Meanwhile, let $q^{*\prime}=\min\{q^{*},p\}$ , and we have

\mathbb{E}\left[Z_{\leq p,0}\right]\geq\mathbb{E}\left[W_{q^{*\prime},0}\right]\exp\left(\beta h_{q^{*\prime}}\right).

(36)

Combining Eqs. 34, 35 and 36, we get that

\frac{Z_{<q,r}}{Z_{\leq p,0}}\leq 2n^{4}\,\frac{\mathbb{E}\left[W_{q^{*},r}\right]}{\mathbb{E}\left[W_{q^{*\prime},0}\right]}\exp\left[\beta(h_{q^{*}}-h_{q^{*\prime}})\right].

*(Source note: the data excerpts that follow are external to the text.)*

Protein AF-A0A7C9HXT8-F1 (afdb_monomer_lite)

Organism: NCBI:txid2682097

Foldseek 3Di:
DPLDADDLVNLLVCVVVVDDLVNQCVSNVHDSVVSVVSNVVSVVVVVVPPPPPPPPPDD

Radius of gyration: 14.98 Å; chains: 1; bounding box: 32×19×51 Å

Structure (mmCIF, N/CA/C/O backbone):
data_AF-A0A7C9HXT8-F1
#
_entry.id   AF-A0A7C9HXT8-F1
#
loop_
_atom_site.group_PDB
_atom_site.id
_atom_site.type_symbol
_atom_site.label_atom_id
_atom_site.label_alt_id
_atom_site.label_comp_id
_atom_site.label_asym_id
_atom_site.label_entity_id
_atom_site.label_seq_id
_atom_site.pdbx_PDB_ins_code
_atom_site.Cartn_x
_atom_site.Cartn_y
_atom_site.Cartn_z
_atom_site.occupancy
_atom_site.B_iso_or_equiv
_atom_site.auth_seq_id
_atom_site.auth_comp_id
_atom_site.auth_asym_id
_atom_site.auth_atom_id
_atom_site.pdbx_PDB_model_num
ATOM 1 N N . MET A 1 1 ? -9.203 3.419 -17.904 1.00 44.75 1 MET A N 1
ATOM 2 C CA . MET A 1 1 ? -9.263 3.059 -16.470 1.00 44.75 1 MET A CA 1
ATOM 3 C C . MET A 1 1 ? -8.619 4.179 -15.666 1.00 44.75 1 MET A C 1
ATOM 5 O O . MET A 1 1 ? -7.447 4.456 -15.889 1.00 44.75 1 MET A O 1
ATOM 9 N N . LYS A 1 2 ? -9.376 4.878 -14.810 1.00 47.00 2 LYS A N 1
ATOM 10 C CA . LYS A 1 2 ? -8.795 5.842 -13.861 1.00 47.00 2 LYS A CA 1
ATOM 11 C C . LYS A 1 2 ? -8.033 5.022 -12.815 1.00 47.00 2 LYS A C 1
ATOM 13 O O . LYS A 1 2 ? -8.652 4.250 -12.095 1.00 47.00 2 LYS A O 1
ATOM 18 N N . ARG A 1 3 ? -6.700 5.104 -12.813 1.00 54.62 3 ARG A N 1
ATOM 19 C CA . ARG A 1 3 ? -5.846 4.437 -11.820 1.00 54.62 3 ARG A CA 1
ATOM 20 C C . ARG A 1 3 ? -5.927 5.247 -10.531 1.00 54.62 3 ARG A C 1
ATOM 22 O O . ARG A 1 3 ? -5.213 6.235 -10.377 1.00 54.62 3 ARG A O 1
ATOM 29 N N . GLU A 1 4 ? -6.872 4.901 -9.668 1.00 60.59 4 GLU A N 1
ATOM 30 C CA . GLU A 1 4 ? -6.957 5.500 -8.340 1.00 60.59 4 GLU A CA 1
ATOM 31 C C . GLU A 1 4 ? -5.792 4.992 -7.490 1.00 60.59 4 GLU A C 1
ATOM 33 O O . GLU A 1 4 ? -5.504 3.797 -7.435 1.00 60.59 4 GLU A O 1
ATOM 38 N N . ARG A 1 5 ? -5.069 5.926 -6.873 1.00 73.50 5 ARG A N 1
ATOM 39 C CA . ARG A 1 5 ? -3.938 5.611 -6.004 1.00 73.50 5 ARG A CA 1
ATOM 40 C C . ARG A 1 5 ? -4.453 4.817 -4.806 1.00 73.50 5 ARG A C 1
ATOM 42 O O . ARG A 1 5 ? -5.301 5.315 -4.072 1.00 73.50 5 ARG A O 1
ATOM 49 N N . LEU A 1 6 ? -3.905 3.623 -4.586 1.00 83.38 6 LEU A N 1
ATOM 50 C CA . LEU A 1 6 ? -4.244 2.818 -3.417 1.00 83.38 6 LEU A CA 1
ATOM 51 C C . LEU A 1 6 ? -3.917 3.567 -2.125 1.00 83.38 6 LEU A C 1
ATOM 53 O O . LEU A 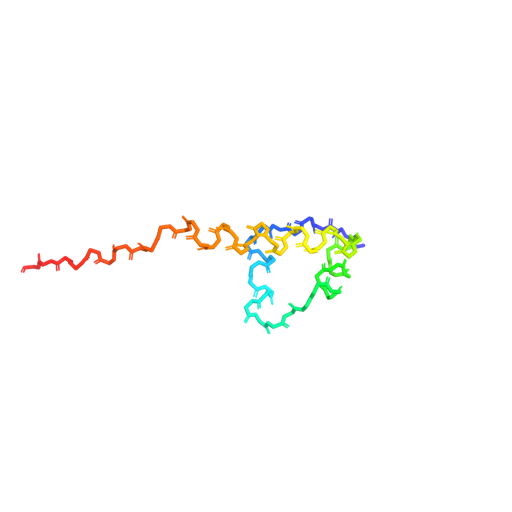1 6 ? -2.811 4.088 -1.953 1.00 83.38 6 LEU A O 1
ATOM 57 N N . THR A 1 7 ? -4.884 3.610 -1.211 1.00 89.38 7 THR A N 1
ATOM 58 C CA . THR A 1 7 ? -4.662 4.127 0.139 1.00 89.38 7 THR A CA 1
ATOM 59 C C . THR A 1 7 ? -3.966 3.074 0.999 1.00 89.38 7 THR A C 1
ATOM 61 O O . THR A 1 7 ? -4.039 1.872 0.738 1.00 89.38 7 THR A O 1
ATOM 64 N N . THR A 1 8 ? -3.311 3.515 2.072 1.00 88.81 8 THR A N 1
ATOM 65 C CA . THR A 1 8 ? -2.657 2.625 3.044 1.00 88.81 8 THR A CA 1
ATOM 66 C C . THR A 1 8 ? -3.628 1.602 3.648 1.00 88.81 8 THR A C 1
ATOM 68 O O . THR A 1 8 ? -3.247 0.461 3.896 1.00 88.81 8 THR A O 1
ATOM 71 N N . GLU A 1 9 ? -4.891 1.986 3.853 1.00 89.44 9 GLU A N 1
ATOM 72 C CA . GLU A 1 9 ? -5.939 1.109 4.391 1.00 89.44 9 GLU A CA 1
ATOM 73 C C . GLU A 1 9 ? -6.355 0.028 3.390 1.00 89.44 9 GLU A C 1
ATOM 75 O O . GLU A 1 9 ? -6.521 -1.125 3.782 1.00 89.44 9 GLU A O 1
ATOM 80 N N . MET A 1 10 ? -6.457 0.365 2.100 1.00 91.81 10 MET A N 1
ATOM 81 C CA . MET A 1 10 ? -6.743 -0.616 1.048 1.00 91.81 10 MET A CA 1
ATOM 82 C C . MET A 1 10 ? -5.604 -1.623 0.901 1.00 91.81 10 MET A C 1
ATOM 84 O O . MET A 1 10 ? -5.848 -2.823 0.840 1.00 91.81 10 MET A O 1
ATOM 88 N N . VAL A 1 11 ? -4.354 -1.151 0.912 1.00 92.69 11 VAL A N 1
ATOM 89 C CA . VAL A 1 11 ? -3.176 -2.032 0.869 1.00 92.69 11 VAL A CA 1
ATOM 90 C C . VAL A 1 11 ? -3.166 -2.971 2.075 1.00 92.69 11 VAL A C 1
ATOM 92 O O . VAL A 1 11 ? -2.932 -4.167 1.916 1.00 92.69 11 VAL A O 1
ATOM 95 N N . TRP A 1 12 ? -3.480 -2.465 3.271 1.00 93.06 12 TRP A N 1
ATOM 96 C CA . TRP A 1 12 ? -3.622 -3.303 4.462 1.00 93.06 12 TRP A CA 1
ATOM 97 C C . TRP A 1 12 ? -4.745 -4.339 4.322 1.00 93.06 12 TRP A C 1
ATOM 99 O O . TRP A 1 12 ? -4.570 -5.490 4.721 1.00 93.06 12 TRP A O 1
ATOM 109 N N . MET A 1 13 ? -5.889 -3.956 3.753 1.00 91.94 13 MET A N 1
ATOM 110 C CA . MET A 1 13 ? -7.002 -4.874 3.506 1.00 91.94 13 MET A CA 1
ATOM 111 C C . MET A 1 13 ? -6.598 -5.997 2.543 1.00 91.94 13 MET A C 1
ATOM 113 O O . MET A 1 13 ? -6.781 -7.162 2.882 1.00 91.94 13 MET A O 1
ATOM 117 N N . PHE A 1 14 ? -5.950 -5.673 1.422 1.00 92.44 14 PHE A N 1
ATOM 118 C CA . PHE A 1 14 ? -5.442 -6.671 0.475 1.00 92.44 14 PHE A CA 1
ATOM 119 C C . PHE A 1 14 ? -4.426 -7.618 1.114 1.00 92.44 14 PHE A C 1
ATOM 121 O O . PHE A 1 14 ? -4.507 -8.830 0.931 1.00 92.44 14 PHE A O 1
ATOM 128 N N . MET A 1 15 ? -3.520 -7.100 1.949 1.00 93.44 15 MET A N 1
ATOM 129 C CA . MET A 1 15 ? -2.598 -7.944 2.717 1.00 93.44 15 MET A CA 1
ATOM 130 C C . MET A 1 15 ? -3.335 -8.930 3.636 1.00 93.44 15 MET A C 1
ATOM 132 O O . MET A 1 15 ? -2.881 -10.060 3.808 1.00 93.44 15 MET A O 1
ATOM 136 N N . ARG A 1 16 ? -4.466 -8.528 4.233 1.00 92.88 16 ARG A N 1
ATOM 137 C CA . ARG A 1 16 ? -5.282 -9.405 5.093 1.00 92.88 16 ARG A CA 1
ATOM 138 C C . ARG A 1 16 ? -6.070 -10.454 4.315 1.00 92.88 16 ARG A C 1
ATOM 140 O O . ARG A 1 16 ? -6.348 -11.508 4.877 1.00 92.88 16 ARG A O 1
ATOM 147 N N . GLU A 1 17 ? -6.423 -10.166 3.068 1.00 93.56 17 GLU A N 1
ATOM 148 C CA . GLU A 1 17 ? -7.059 -11.119 2.150 1.00 93.56 17 GLU A CA 1
ATOM 149 C C . GLU A 1 17 ? -6.052 -12.094 1.519 1.00 93.56 17 GLU A C 1
ATOM 151 O O . GLU A 1 17 ? -6.452 -13.082 0.911 1.00 93.56 17 GLU A O 1
ATOM 156 N N . GLY A 1 18 ? -4.750 -11.867 1.729 1.00 93.75 18 GLY A N 1
ATOM 157 C CA . GLY A 1 18 ? -3.673 -12.739 1.262 1.00 93.75 18 GLY A CA 1
ATOM 158 C C . GLY A 1 18 ? -3.004 -12.275 -0.029 1.00 93.75 18 GLY A C 1
ATOM 159 O O . GLY A 1 18 ? -2.157 -12.999 -0.550 1.00 93.75 18 GLY A O 1
ATOM 160 N N . CYS A 1 19 ? -3.330 -11.078 -0.528 1.00 94.00 19 CYS A N 1
ATOM 161 C CA . CYS A 1 19 ? -2.686 -10.531 -1.715 1.00 94.00 19 CYS A CA 1
ATOM 162 C C . CYS A 1 19 ? -1.197 -10.263 -1.472 1.00 94.00 19 CYS A C 1
ATOM 164 O O . CYS A 1 19 ? -0.789 -9.683 -0.455 1.00 94.00 19 CYS A O 1
ATOM 166 N N . ASN A 1 20 ? -0.384 -10.633 -2.453 1.00 95.06 20 ASN A N 1
ATOM 167 C CA . ASN A 1 20 ? 1.049 -10.395 -2.458 1.00 95.06 20 ASN A CA 1
ATOM 168 C C . ASN A 1 20 ? 1.411 -9.068 -3.159 1.00 95.06 20 ASN A C 1
ATOM 170 O O . ASN A 1 20 ? 0.579 -8.379 -3.749 1.00 95.06 20 ASN A O 1
ATOM 174 N N . ALA A 1 21 ? 2.690 -8.693 -3.094 1.00 94.06 21 ALA A N 1
ATOM 175 C CA . ALA A 1 21 ? 3.172 -7.423 -3.633 1.00 94.06 21 ALA A CA 1
ATOM 176 C C . ALA A 1 21 ? 2.997 -7.281 -5.158 1.00 94.06 21 ALA A C 1
ATOM 178 O O . ALA A 1 21 ? 2.836 -6.155 -5.627 1.00 94.06 21 ALA A O 1
ATOM 179 N N . ASN A 1 22 ? 3.015 -8.382 -5.922 1.00 96.12 22 ASN A N 1
ATOM 180 C CA . ASN A 1 22 ? 2.799 -8.334 -7.372 1.00 96.12 22 ASN A CA 1
ATOM 181 C C . ASN A 1 22 ? 1.351 -7.952 -7.685 1.00 96.12 22 ASN A C 1
ATOM 183 O O . ASN A 1 22 ? 1.123 -7.035 -8.464 1.00 96.12 22 ASN A O 1
ATOM 187 N N . GLU A 1 23 ? 0.385 -8.571 -7.008 1.00 94.62 23 GLU A N 1
ATOM 188 C CA . GLU A 1 23 ? -1.043 -8.290 -7.209 1.00 94.62 23 GLU A CA 1
ATOM 189 C C . GLU A 1 23 ? -1.385 -6.837 -6.839 1.00 94.62 23 GLU A C 1
ATOM 191 O O . GLU A 1 23 ? -2.118 -6.148 -7.550 1.00 94.62 23 GLU A O 1
ATOM 196 N N . ILE A 1 24 ? -0.785 -6.326 -5.759 1.00 92.38 24 ILE A N 1
ATOM 197 C CA . ILE A 1 24 ? -0.941 -4.927 -5.331 1.00 92.38 24 ILE A CA 1
ATOM 198 C C . ILE A 1 24 ? -0.289 -3.965 -6.338 1.00 92.38 24 ILE A C 1
ATOM 200 O O . ILE A 1 24 ? -0.826 -2.884 -6.595 1.00 92.38 24 ILE A O 1
ATOM 204 N N . ALA A 1 25 ? 0.853 -4.341 -6.921 1.00 93.75 25 ALA A N 1
ATOM 205 C CA . ALA A 1 25 ? 1.527 -3.561 -7.955 1.00 93.75 25 ALA A CA 1
ATOM 206 C C . ALA A 1 25 ? 0.698 -3.485 -9.245 1.00 93.75 25 ALA A C 1
ATOM 208 O O . ALA A 1 25 ? 0.534 -2.395 -9.797 1.00 93.75 25 ALA A O 1
ATOM 209 N N . GLU A 1 26 ? 0.128 -4.609 -9.685 1.00 93.06 26 GLU A N 1
ATOM 210 C CA . GLU A 1 26 ? -0.748 -4.678 -10.857 1.00 93.06 26 GLU A CA 1
ATOM 211 C C . GLU A 1 26 ? -2.026 -3.863 -10.652 1.00 93.06 26 GLU A C 1
ATOM 213 O O . GLU A 1 26 ? -2.357 -3.018 -11.489 1.00 93.06 26 GLU A O 1
ATOM 218 N N . TYR A 1 27 ? -2.699 -4.039 -9.511 1.00 90.69 27 TYR A N 1
ATOM 219 C CA . TYR A 1 27 ? -3.921 -3.300 -9.195 1.00 90.69 27 TYR A CA 1
ATOM 220 C C . TYR A 1 27 ? -3.660 -1.793 -9.061 1.00 90.69 27 TYR A C 1
ATOM 222 O O . TYR A 1 27 ? -4.398 -0.966 -9.599 1.00 90.69 27 TYR A O 1
ATOM 230 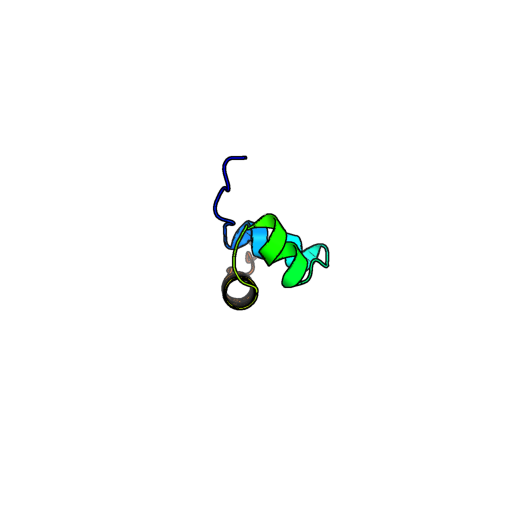N N . GLY A 1 28 ? -2.586 -1.422 -8.359 1.00 87.75 28 GLY A N 1
ATOM 231 C CA . GLY A 1 28 ? -2.186 -0.028 -8.176 1.00 87.75 28 GLY A CA 1
ATOM 232 C C . GLY A 1 28 ? -1.569 0.613 -9.421 1.00 87.75 28 GLY A C 1
ATOM 233 O O . GLY A 1 28 ? -1.403 1.833 -9.455 1.00 87.75 28 GLY A O 1
ATOM 234 N N . GLY A 1 29 ? -1.211 -0.179 -10.437 1.00 90.94 29 GLY A N 1
ATOM 235 C CA . GLY A 1 29 ? -0.483 0.288 -11.614 1.00 90.94 29 GLY A CA 1
ATOM 236 C C . GLY A 1 29 ? 0.872 0.912 -11.268 1.00 90.94 29 GLY A C 1
ATOM 237 O O . GLY A 1 29 ? 1.240 1.928 -11.863 1.00 90.94 29 GLY A O 1
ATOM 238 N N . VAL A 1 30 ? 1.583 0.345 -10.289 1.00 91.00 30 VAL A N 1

Let $\rho=q^{*}/\log n$ and $\rho^{\prime}=q^{*\prime}/\log n$ . Then by definition we have that $\rho^{\prime}\leq\rho\leq 1+\varepsilon$ and $\rho^{\prime}=\min\{\rho,1+\varepsilon-\theta\}$ . Furthermore by 5.4 we have

\beta(h_{q^{*}}-h_{q^{*\prime}})\leq(\ln 2)(\log n)^{2}\hat{\beta}(\rho-\rho^{\prime}).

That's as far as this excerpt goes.